Zachodnia filozofia jest u podstaw dualistyczna – oddziela od siebie sferę duchową i cielesną. Tradycja ta sięga antyku. Za głównego „winowajcę” uznaje się Platona, który jako pierwszy tak głęboko i konsekwentnie dokonał tego fundamentalnego podziału na sferę idei, czyli doskonałą rzeczywistość o charakterze metafizycznym i duchowym oraz poślednią i niedoskonałą sferę fizyczną. Myślenie to bardzo mocno odezwało się później w chrześcijaństwie – którego metafizyka ma zasadniczo greckie korzenie – stawiające nieśmiertelną duszę ponad słabym i ulotnym ciałem. Dzieła dopełnił Kartezjusz, który radykalnie rozdzielił te dwa obszary doświadczenia, czyniąc z nich ontologicznie różne wymiary. Chcąc nie chcąc, jako mieszkanki i mieszkańcy zachodniej kultury, jesteśmy kształtowani przez tę perspektywę.

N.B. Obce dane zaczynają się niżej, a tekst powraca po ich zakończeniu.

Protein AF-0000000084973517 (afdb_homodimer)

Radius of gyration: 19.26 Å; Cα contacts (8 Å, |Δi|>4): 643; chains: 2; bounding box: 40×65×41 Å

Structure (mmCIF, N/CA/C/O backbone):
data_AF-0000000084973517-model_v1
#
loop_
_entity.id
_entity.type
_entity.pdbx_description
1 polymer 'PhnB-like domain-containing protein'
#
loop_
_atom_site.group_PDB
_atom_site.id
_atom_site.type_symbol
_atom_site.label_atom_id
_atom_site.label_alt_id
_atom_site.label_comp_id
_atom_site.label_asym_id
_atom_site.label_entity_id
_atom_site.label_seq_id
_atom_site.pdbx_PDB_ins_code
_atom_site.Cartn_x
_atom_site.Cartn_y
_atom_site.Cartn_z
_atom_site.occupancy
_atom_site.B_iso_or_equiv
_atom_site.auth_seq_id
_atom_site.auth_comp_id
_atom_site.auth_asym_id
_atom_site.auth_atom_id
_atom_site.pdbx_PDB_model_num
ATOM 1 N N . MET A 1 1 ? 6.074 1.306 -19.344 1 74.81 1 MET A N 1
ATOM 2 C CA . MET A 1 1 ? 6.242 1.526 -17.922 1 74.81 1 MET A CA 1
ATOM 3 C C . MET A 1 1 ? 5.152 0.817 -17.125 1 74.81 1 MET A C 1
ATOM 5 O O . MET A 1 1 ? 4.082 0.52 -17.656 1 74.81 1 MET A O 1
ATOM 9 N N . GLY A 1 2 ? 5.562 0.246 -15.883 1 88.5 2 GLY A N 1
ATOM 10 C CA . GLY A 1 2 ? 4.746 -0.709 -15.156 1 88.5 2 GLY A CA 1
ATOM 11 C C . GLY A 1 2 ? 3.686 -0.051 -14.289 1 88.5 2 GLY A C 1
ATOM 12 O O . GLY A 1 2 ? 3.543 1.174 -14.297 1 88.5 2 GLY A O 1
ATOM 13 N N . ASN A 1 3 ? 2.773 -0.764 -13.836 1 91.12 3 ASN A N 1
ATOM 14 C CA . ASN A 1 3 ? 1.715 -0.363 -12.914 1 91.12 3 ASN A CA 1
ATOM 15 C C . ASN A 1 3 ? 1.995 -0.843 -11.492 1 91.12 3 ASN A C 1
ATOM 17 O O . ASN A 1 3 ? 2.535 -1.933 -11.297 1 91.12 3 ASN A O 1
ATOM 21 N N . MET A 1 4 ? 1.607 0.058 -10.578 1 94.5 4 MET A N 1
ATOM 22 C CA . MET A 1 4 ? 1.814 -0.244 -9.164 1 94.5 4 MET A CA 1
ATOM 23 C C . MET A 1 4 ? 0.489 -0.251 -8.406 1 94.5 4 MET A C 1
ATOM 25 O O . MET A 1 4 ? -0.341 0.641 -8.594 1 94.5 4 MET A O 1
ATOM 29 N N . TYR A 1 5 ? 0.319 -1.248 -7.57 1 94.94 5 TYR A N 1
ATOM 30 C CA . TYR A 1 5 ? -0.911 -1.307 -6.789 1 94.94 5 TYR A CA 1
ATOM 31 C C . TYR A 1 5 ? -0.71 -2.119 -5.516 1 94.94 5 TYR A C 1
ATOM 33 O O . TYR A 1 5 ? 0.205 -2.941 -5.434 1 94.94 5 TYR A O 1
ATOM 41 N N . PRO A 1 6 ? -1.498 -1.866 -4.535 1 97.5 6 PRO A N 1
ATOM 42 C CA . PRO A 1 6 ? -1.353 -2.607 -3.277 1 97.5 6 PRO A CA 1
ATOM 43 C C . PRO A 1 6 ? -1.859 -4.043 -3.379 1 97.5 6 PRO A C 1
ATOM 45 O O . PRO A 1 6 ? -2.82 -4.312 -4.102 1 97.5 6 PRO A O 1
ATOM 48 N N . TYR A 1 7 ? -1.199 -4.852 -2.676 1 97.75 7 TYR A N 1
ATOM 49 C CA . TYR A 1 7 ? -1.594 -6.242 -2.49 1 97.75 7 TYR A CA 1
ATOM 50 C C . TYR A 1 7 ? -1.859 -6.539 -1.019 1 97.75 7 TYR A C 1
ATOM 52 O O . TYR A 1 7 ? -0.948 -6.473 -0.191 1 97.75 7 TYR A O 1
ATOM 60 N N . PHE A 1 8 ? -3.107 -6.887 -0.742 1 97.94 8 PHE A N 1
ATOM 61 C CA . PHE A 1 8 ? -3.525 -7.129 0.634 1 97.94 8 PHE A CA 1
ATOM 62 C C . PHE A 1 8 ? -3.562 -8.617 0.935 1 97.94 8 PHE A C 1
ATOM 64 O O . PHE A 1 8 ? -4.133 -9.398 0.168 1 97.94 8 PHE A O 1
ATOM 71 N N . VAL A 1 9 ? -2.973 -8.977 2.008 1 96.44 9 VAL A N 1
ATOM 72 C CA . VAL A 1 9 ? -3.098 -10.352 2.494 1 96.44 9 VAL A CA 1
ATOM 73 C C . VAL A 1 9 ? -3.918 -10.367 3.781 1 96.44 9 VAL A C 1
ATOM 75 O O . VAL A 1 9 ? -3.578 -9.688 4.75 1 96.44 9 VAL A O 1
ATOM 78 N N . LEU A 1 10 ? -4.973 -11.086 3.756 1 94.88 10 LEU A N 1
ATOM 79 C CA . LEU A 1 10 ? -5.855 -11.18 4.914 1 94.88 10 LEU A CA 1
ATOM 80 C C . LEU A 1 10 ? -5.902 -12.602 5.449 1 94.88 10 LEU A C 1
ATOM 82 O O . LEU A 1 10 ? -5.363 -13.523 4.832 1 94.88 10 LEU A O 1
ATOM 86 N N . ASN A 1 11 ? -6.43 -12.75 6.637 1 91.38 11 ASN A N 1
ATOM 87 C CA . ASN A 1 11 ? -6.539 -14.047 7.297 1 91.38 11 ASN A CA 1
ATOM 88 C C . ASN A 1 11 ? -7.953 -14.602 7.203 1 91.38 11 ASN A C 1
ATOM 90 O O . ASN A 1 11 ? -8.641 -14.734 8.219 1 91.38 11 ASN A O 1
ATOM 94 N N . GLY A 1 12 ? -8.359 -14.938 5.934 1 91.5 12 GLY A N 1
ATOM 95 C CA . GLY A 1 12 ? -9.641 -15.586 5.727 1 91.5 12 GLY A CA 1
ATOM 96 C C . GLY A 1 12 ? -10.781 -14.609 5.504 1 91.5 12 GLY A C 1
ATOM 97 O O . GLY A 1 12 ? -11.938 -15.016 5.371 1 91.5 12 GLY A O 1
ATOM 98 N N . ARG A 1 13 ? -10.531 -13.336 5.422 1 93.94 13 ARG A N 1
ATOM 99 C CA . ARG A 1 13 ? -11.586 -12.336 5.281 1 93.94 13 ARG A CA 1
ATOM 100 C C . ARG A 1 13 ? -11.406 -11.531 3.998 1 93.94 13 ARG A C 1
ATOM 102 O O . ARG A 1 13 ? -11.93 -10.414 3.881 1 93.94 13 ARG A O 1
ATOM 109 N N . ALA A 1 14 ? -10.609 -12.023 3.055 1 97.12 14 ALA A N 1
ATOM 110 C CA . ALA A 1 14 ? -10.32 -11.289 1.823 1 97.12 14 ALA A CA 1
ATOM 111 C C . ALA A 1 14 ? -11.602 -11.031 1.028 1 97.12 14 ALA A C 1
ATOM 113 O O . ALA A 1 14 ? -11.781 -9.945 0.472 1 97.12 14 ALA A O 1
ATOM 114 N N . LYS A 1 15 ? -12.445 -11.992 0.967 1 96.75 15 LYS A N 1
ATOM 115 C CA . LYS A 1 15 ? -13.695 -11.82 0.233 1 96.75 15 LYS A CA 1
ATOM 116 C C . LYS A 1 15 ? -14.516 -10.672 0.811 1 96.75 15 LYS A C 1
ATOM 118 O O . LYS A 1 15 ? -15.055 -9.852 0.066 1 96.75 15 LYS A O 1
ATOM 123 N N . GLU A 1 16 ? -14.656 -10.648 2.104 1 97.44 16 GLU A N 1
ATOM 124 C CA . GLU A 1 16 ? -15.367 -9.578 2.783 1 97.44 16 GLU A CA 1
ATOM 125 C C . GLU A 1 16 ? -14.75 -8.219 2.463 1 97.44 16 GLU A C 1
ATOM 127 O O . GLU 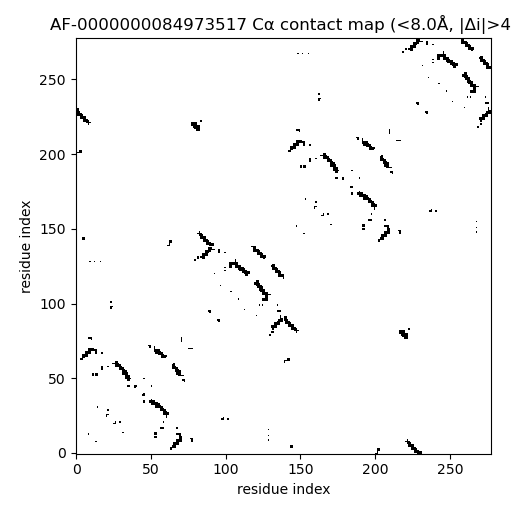A 1 16 ? -15.469 -7.25 2.193 1 97.44 16 GLU A O 1
ATOM 132 N N . ALA A 1 17 ? -13.469 -8.141 2.473 1 98.06 17 ALA A N 1
ATOM 133 C CA . ALA A 1 17 ? -12.758 -6.898 2.176 1 98.06 17 ALA A CA 1
ATOM 134 C C . ALA A 1 17 ? -13.016 -6.449 0.738 1 98.06 17 ALA A C 1
ATOM 136 O O . ALA A 1 17 ? -13.289 -5.273 0.487 1 98.06 17 ALA A O 1
ATOM 137 N N . VAL A 1 18 ? -12.914 -7.383 -0.157 1 98.31 18 VAL A N 1
ATOM 138 C CA . VAL A 1 18 ? -13.109 -7.098 -1.574 1 98.31 18 VAL A CA 1
ATOM 139 C C . VAL A 1 18 ? -14.492 -6.488 -1.789 1 98.31 18 VAL A C 1
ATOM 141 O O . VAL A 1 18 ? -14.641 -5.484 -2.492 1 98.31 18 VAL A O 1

Tymczasem, jak pokazuje współczesna nauka i wiele innych kultur, jesteśmy psychofizyczną jednością, w której granice między ciałem a rozumem nie są wcale stałe i oczywiste. Niestety wielkie idee i narracje nie ograniczały się nigdy do rozważań teoretyków. Przenikały do społecznej wyobraźni i naszego sposobu doświadczania ciała. Konsekwencją tego wciąż pokutującego dualizmu jest wizja, w której doskonały człowiek to bezcielesny, racjonalny i samostwarzający się podmiot. Podmiot, który może w pełni podporządkować sobie niedoskonałe ciało. Ten zradykalizowany dualizm jest szczególnie wpływowy dziś, w dobie mediów społecznościowych.

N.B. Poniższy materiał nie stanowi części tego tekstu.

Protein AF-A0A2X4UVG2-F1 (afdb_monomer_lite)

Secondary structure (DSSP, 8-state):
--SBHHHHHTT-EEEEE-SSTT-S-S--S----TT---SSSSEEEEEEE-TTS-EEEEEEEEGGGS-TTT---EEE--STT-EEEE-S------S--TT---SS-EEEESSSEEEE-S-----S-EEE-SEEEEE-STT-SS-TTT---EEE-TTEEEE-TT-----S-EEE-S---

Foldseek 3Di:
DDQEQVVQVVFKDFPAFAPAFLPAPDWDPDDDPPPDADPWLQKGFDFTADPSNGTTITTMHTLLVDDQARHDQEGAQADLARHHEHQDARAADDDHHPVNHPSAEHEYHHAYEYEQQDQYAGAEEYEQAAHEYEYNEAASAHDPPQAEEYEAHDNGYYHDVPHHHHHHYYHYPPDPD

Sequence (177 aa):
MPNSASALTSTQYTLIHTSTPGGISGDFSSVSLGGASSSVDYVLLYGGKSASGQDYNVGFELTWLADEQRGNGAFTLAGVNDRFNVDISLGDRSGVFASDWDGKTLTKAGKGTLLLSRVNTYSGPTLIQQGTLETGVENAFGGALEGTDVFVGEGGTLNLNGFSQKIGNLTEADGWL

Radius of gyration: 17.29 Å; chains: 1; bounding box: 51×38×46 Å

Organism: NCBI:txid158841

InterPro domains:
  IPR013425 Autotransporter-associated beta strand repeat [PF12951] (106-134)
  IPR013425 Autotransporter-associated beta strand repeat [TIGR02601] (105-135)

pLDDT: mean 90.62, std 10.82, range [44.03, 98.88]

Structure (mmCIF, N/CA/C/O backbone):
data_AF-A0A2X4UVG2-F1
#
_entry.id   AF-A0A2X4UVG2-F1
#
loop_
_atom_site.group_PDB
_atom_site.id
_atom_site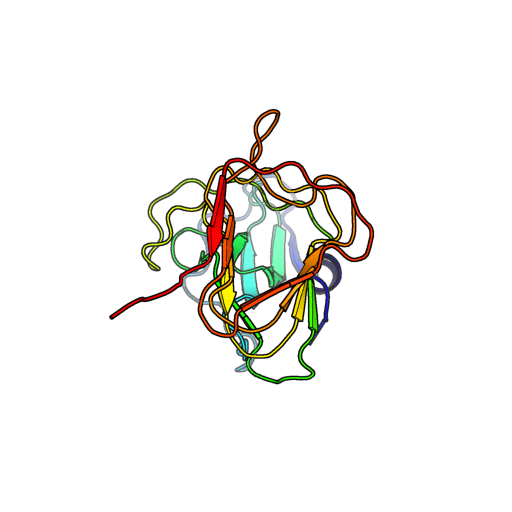.type_symbol
_atom_site.label_atom_id
_atom_site.label_alt_id
_atom_site.label_comp_id
_atom_site.label_asym_id
_atom_site.label_entity_id
_atom_site.label_seq_id
_atom_site.pdbx_PDB_ins_code
_atom_site.Cartn_x
_atom_site.Cartn_y
_atom_site.Cartn_z
_atom_site.occupancy
_atom_site.B_iso_or_equiv
_atom_site.auth_seq_id
_atom_site.auth_comp_id
_atom_site.auth_asym_id
_atom_site.auth_atom_id
_atom_site.pdbx_PDB_model_num
ATOM 1 N N . MET A 1 1 ? -11.482 -14.246 -2.351 1.00 68.94 1 MET A N 1
ATOM 2 C CA . MET A 1 1 ? -11.282 -13.060 -1.492 1.00 68.94 1 MET A CA 1
ATOM 3 C C . MET A 1 1 ? -11.480 -11.816 -2.344 1.00 68.94 1 MET A C 1
ATOM 5 O O . MET A 1 1 ? -11.274 -11.931 -3.552 1.00 68.94 1 MET A O 1
ATOM 9 N N . PRO A 1 2 ? -11.928 -10.682 -1.777 1.00 82.25 2 PRO A N 1
ATOM 10 C CA . PRO A 1 2 ? -12.021 -9.427 -2.518 1.00 82.25 2 PRO A CA 1
ATOM 11 C C . PRO A 1 2 ? -10.682 -9.083 -3.177 1.00 82.25 2 PRO A C 1
ATOM 13 O O . PRO A 1 2 ? -9.627 -9.331 -2.599 1.00 82.25 2 PRO A O 1
ATOM 16 N N . ASN A 1 3 ? -10.725 -8.543 -4.391 1.00 90.81 3 ASN A N 1
ATOM 17 C CA . ASN A 1 3 ? -9.539 -8.206 -5.181 1.00 90.81 3 ASN A CA 1
ATOM 18 C C . ASN A 1 3 ? -9.209 -6.704 -5.152 1.00 90.81 3 ASN A C 1
ATOM 20 O O . ASN A 1 3 ? -8.364 -6.260 -5.929 1.00 90.81 3 ASN A O 1
ATOM 24 N N . SER A 1 4 ? -9.864 -5.923 -4.286 1.00 95.88 4 SER A N 1
ATOM 25 C CA . SER A 1 4 ? -9.519 -4.525 -4.037 1.00 95.88 4 SER A CA 1
ATOM 26 C C . SER A 1 4 ? -9.608 -4.147 -2.560 1.00 95.88 4 SER A C 1
ATOM 28 O O . SER A 1 4 ? -10.325 -4.786 -1.787 1.00 95.88 4 SER A O 1
ATOM 30 N N . ALA A 1 5 ? -8.878 -3.103 -2.169 1.00 95.38 5 ALA A N 1
ATOM 31 C CA . ALA A 1 5 ? -8.797 -2.634 -0.789 1.00 95.38 5 ALA A CA 1
ATOM 32 C C . ALA A 1 5 ? -10.146 -2.140 -0.240 1.00 95.38 5 ALA A C 1
ATOM 34 O O . ALA A 1 5 ? -10.533 -2.501 0.870 1.00 95.38 5 ALA A O 1
ATOM 35 N N . SER A 1 6 ? -10.899 -1.371 -1.024 1.00 94.12 6 SER A N 1
ATOM 36 C CA . SER A 1 6 ? -12.230 -0.880 -0.656 1.00 94.12 6 SER A CA 1
ATOM 37 C C . SER A 1 6 ? -13.260 -2.009 -0.564 1.00 94.12 6 SER A C 1
ATOM 39 O O . SER A 1 6 ? -14.169 -1.973 0.266 1.00 94.12 6 SER A O 1
ATOM 41 N N . ALA A 1 7 ? -13.095 -3.068 -1.360 1.00 93.50 7 ALA A N 1
ATOM 42 C CA . ALA A 1 7 ? -13.948 -4.239 -1.263 1.00 93.50 7 ALA A CA 1
ATOM 43 C C . ALA A 1 7 ? -13.689 -5.025 0.036 1.00 93.50 7 ALA A C 1
ATOM 45 O O . ALA A 1 7 ? -14.626 -5.620 0.560 1.00 93.50 7 ALA A O 1
ATOM 46 N N . LEU A 1 8 ? -12.477 -4.985 0.611 1.00 90.56 8 LEU A N 1
ATOM 47 C CA . LEU A 1 8 ? -12.222 -5.548 1.946 1.00 90.56 8 LEU A CA 1
ATOM 48 C C . LEU A 1 8 ? -13.005 -4.790 3.018 1.00 90.56 8 LEU A C 1
ATOM 50 O O . LEU A 1 8 ? -13.723 -5.416 3.792 1.00 90.56 8 LEU A O 1
ATOM 54 N N . THR A 1 9 ? -12.946 -3.457 3.029 1.00 81.56 9 THR A N 1
ATOM 55 C CA . THR A 1 9 ? -13.658 -2.663 4.044 1.00 81.56 9 THR A CA 1
ATOM 56 C C . THR A 1 9 ? -15.176 -2.799 3.926 1.00 81.56 9 THR A C 1
ATOM 58 O O . THR A 1 9 ? -15.870 -2.755 4.936 1.00 81.56 9 THR A O 1
ATOM 61 N N . SER A 1 10 ? -15.701 -3.088 2.729 1.00 85.38 10 SER A N 1
ATOM 62 C CA . SER A 1 10 ? -17.121 -3.421 2.537 1.00 85.38 10 SER A CA 1
ATOM 63 C C . SER A 1 10 ? -17.563 -4.735 3.199 1.00 85.38 10 SER A C 1
ATOM 65 O O . SER A 1 10 ? -18.758 -4.962 3.373 1.00 85.38 10 SER A O 1
ATOM 67 N N . THR A 1 11 ? -16.616 -5.597 3.589 1.00 85.12 11 THR A N 1
ATOM 68 C CA . THR A 1 11 ? -16.900 -6.823 4.354 1.00 85.12 11 THR A CA 1
ATOM 69 C C . THR A 1 11 ? -16.963 -6.593 5.861 1.00 85.12 11 THR A C 1
ATOM 71 O O . THR A 1 11 ? -17.214 -7.544 6.598 1.00 85.12 11 THR A O 1
ATOM 74 N N . GLN A 1 12 ? -16.700 -5.370 6.336 1.00 87.75 12 GLN A N 1
ATOM 75 C CA . GLN A 1 12 ? -16.774 -5.067 7.758 1.00 87.75 12 GLN A CA 1
ATOM 76 C C . GLN A 1 12 ? -18.227 -4.906 8.203 1.00 87.75 12 GLN A C 1
ATOM 78 O O . GLN A 1 12 ? -18.997 -4.140 7.625 1.00 87.75 12 GLN A O 1
ATOM 83 N N . TYR A 1 13 ? -18.580 -5.609 9.273 1.00 88.25 13 TYR A N 1
ATOM 84 C CA . TYR A 1 13 ? -19.883 -5.544 9.918 1.00 88.25 13 TYR A CA 1
ATOM 85 C C . TYR A 1 13 ? -19.717 -5.154 11.379 1.00 88.25 13 TYR A C 1
ATOM 87 O O . TYR A 1 13 ? -18.885 -5.720 12.093 1.00 88.25 13 TYR A O 1
ATOM 95 N N . THR A 1 14 ? -20.551 -4.224 11.837 1.00 91.12 14 THR A N 1
ATOM 96 C CA . THR A 1 14 ? -20.652 -3.892 13.256 1.00 91.12 14 THR A CA 1
ATOM 97 C C . THR A 1 14 ? -21.379 -5.013 13.983 1.00 91.12 14 THR A C 1
ATOM 99 O O . THR A 1 14 ? -22.576 -5.226 13.796 1.00 91.12 14 THR A O 1
ATOM 102 N N . LEU A 1 15 ? -20.638 -5.741 14.811 1.00 88.75 15 LEU A N 1
ATOM 103 C CA . LEU A 1 15 ? -21.164 -6.817 15.641 1.00 88.75 15 LEU A CA 1
ATOM 104 C C . LEU A 1 15 ? -21.756 -6.277 16.945 1.00 88.75 15 LEU A C 1
ATOM 106 O O . LEU A 1 15 ? -22.764 -6.783 17.431 1.00 88.75 15 LEU A O 1
ATOM 110 N N . ILE A 1 16 ? -21.120 -5.253 17.513 1.00 91.12 16 ILE A N 1
ATOM 111 C CA . ILE A 1 16 ? -21.537 -4.618 18.764 1.00 91.12 16 ILE A CA 1
ATOM 112 C C . ILE A 1 16 ? -21.558 -3.114 18.540 1.00 91.12 16 ILE A C 1
ATOM 114 O O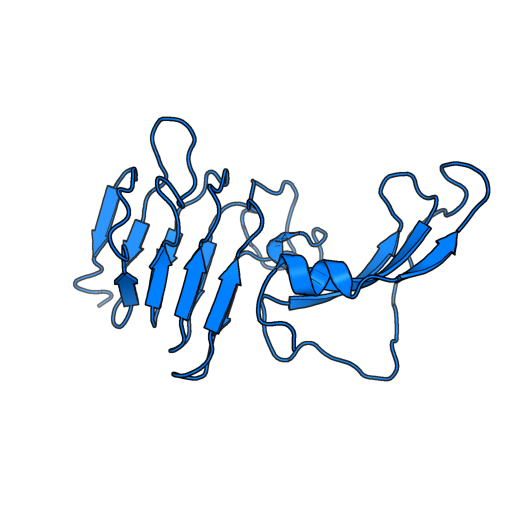 . ILE A 1 16 ? -20.570 -2.563 18.074 1.00 91.12 16 ILE A O 1
ATOM 118 N N . HIS A 1 17 ? -22.657 -2.464 18.907 1.00 94.19 17 HIS A N 1
ATOM 119 C CA . HIS A 1 17 ? -22.778 -1.011 18.957 1.00 94.19 17 HIS A CA 1
ATOM 120 C C . HIS A 1 17 ? -23.222 -0.602 20.360 1.00 94.19 17 HIS A C 1
ATOM 122 O O . HIS A 1 17 ? -24.146 -1.191 20.927 1.00 94.19 17 HIS A O 1
ATOM 128 N N . THR A 1 18 ? -22.564 0.400 20.927 1.00 93.25 18 THR A N 1
ATOM 129 C CA . THR A 1 18 ? -22.903 0.973 22.233 1.00 93.25 18 THR A CA 1
ATOM 130 C C . THR A 1 18 ? -23.547 2.340 22.051 1.00 93.25 18 THR A C 1
ATOM 132 O O . THR A 1 18 ? -23.200 3.082 21.144 1.00 93.25 18 THR A O 1
ATOM 135 N N . SER A 1 19 ? -24.485 2.704 22.924 1.00 94.06 19 SER A N 1
ATOM 136 C CA . SER A 1 19 ? -25.273 3.935 22.770 1.00 94.06 19 SER A CA 1
ATOM 137 C C . SER A 1 19 ? -24.489 5.236 22.990 1.00 94.06 19 SER A C 1
ATOM 139 O O . SER A 1 19 ? -25.035 6.317 22.781 1.00 94.06 19 SER A O 1
ATOM 141 N N . THR A 1 20 ? -23.247 5.160 23.473 1.00 92.38 20 THR A N 1
ATOM 142 C CA . THR A 1 20 ? -22.405 6.321 23.792 1.00 92.38 20 THR A CA 1
ATOM 143 C C . THR A 1 20 ? -20.947 6.056 23.416 1.00 92.38 20 THR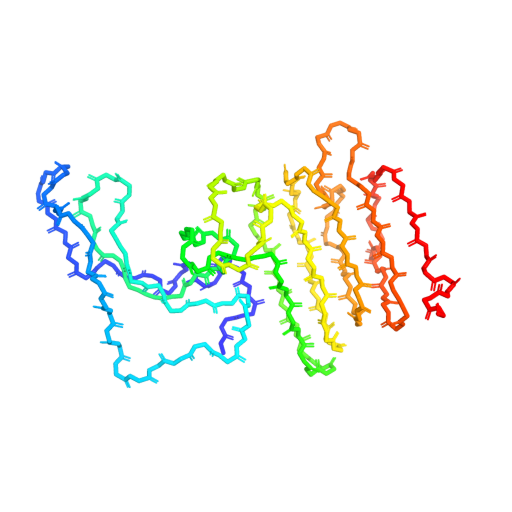 A C 1
ATOM 145 O O . THR A 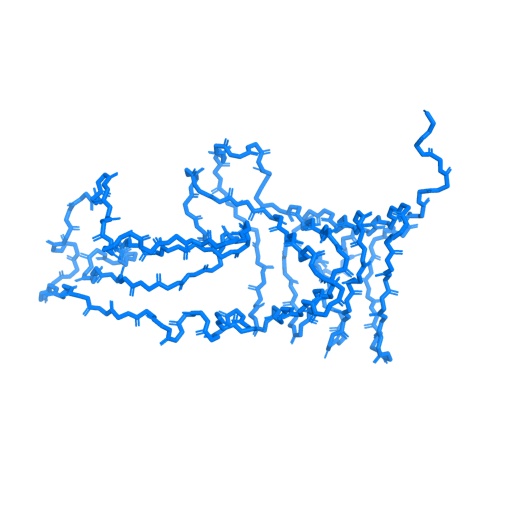1 20 ? -20.469 4.947 23.670 1.00 92.38 20 THR A O 1
ATOM 148 N N . PRO A 1 21 ? -20.202 7.058 22.899 1.00 91.75 21 PRO A N 1
ATOM 149 C CA . PRO A 1 21 ? -18.757 6.950 22.687 1.00 91.75 21 PRO A CA 1
ATOM 150 C C . PRO A 1 21 ? -18.026 6.413 23.923 1.00 91.75 21 PRO A C 1
ATOM 152 O O . PRO A 1 21 ? -18.320 6.822 25.045 1.00 91.75 21 PRO A O 1
ATOM 155 N N . GLY A 1 22 ? -17.073 5.504 23.715 1.00 89.38 22 GLY A N 1
ATOM 156 C CA . GLY A 1 22 ? -16.306 4.865 24.787 1.00 89.38 22 GLY A CA 1
ATOM 157 C C . GLY A 1 22 ? -17.042 3.756 25.547 1.00 89.38 22 GLY A C 1
ATOM 158 O O . GLY A 1 22 ? -16.528 3.293 26.563 1.00 89.38 22 GLY A O 1
ATOM 159 N N . GLY A 1 23 ? -18.217 3.315 25.082 1.00 90.62 23 GLY A N 1
ATOM 160 C CA . GLY A 1 23 ? -18.952 2.203 25.692 1.00 90.62 23 GLY A CA 1
ATOM 161 C C . GLY A 1 23 ? -18.227 0.853 25.607 1.00 90.62 23 GLY A C 1
ATOM 162 O O . GLY A 1 23 ? -18.507 -0.038 26.407 1.00 90.62 23 GLY A O 1
ATOM 163 N N . ILE A 1 24 ? -17.275 0.707 24.681 1.00 87.44 24 ILE A N 1
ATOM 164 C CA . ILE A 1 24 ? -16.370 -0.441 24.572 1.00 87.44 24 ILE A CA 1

Definicja doskonałego ciała zmieniała się na przestrzeni stuleci. Weźmy na przykład rubensowskie kształty, które weszły do barokowego kanonu albo ideał supermodelki z lat 90. W jaki sposób kreowane są takie kanony?
Kanon tworzy szereg mniej lub bardziej uświadomionych czy intencjonalnych sił, które kształtują nasze doświadczenie siebie. Kultura, czyli splot przekonań, idei, interesów, relacji władzy i szeregu aspektów, współtworzących naszą rzeczywistość, jest fundamentalnym środowiskiem, w którym ten proces przebiega. To ona nadaje znaczenia i sensy, które przyswajamy w toku wychowania. Dominujące narracje kreują również naszą relację z ciałem i cielesnością.
Najbardziej wpływową współcześnie siłą kształtującą naszą kulturową rzeczywistość jest kapitalizm. To system, którego istnienie zależy od naszej pracy, a więc również naszych ciał i ich produktywności. Aby kapitalizm mógł z nich korzystać, musi nas stale przekonywać, że kreowana przez niego rzeczywistość jest jedyną właściwą i naturalną. To kluczowy pryzmat patrzenia na świat i obowiązujące kanony.
Przykładem wpływu kapitalistycznej optyki może być stosunek do melancholii i depresji, który w ogromnym stopniu formowany jest przez wymóg produktywności, będący głównym napędem kapitalizmu. „Zdrowy” czy „normalny” człowiek, to ten, który wykonuje swoją pracę, bez względu na wszystko. Gdy więc przychodzi nam się zmierzyć z czymś, co utrudnia nam wykonywanie tych obowiązków, jak doświadczenie straty, poczucie bezsilności czy smutku, zostajemy zaklasyfikowani jako „nieudolni” czy „leniwi”. Aby tego uniknąć, zaczynamy tłumić tego typu doświadczenia i je wypierać. Dodajmy do tego zawężający się wachlarz akceptowalnych społecznie sposobów radzenia sobie z tymi emocjami, a otrzymamy toksyczną mieszankę. Z ciałem i cielesnością jest podobnie. Dlatego tak ważne jest dostrzeżenie umowności proponowanych kanonów, które powstały w zgodzie z interesem systemu rynkowego.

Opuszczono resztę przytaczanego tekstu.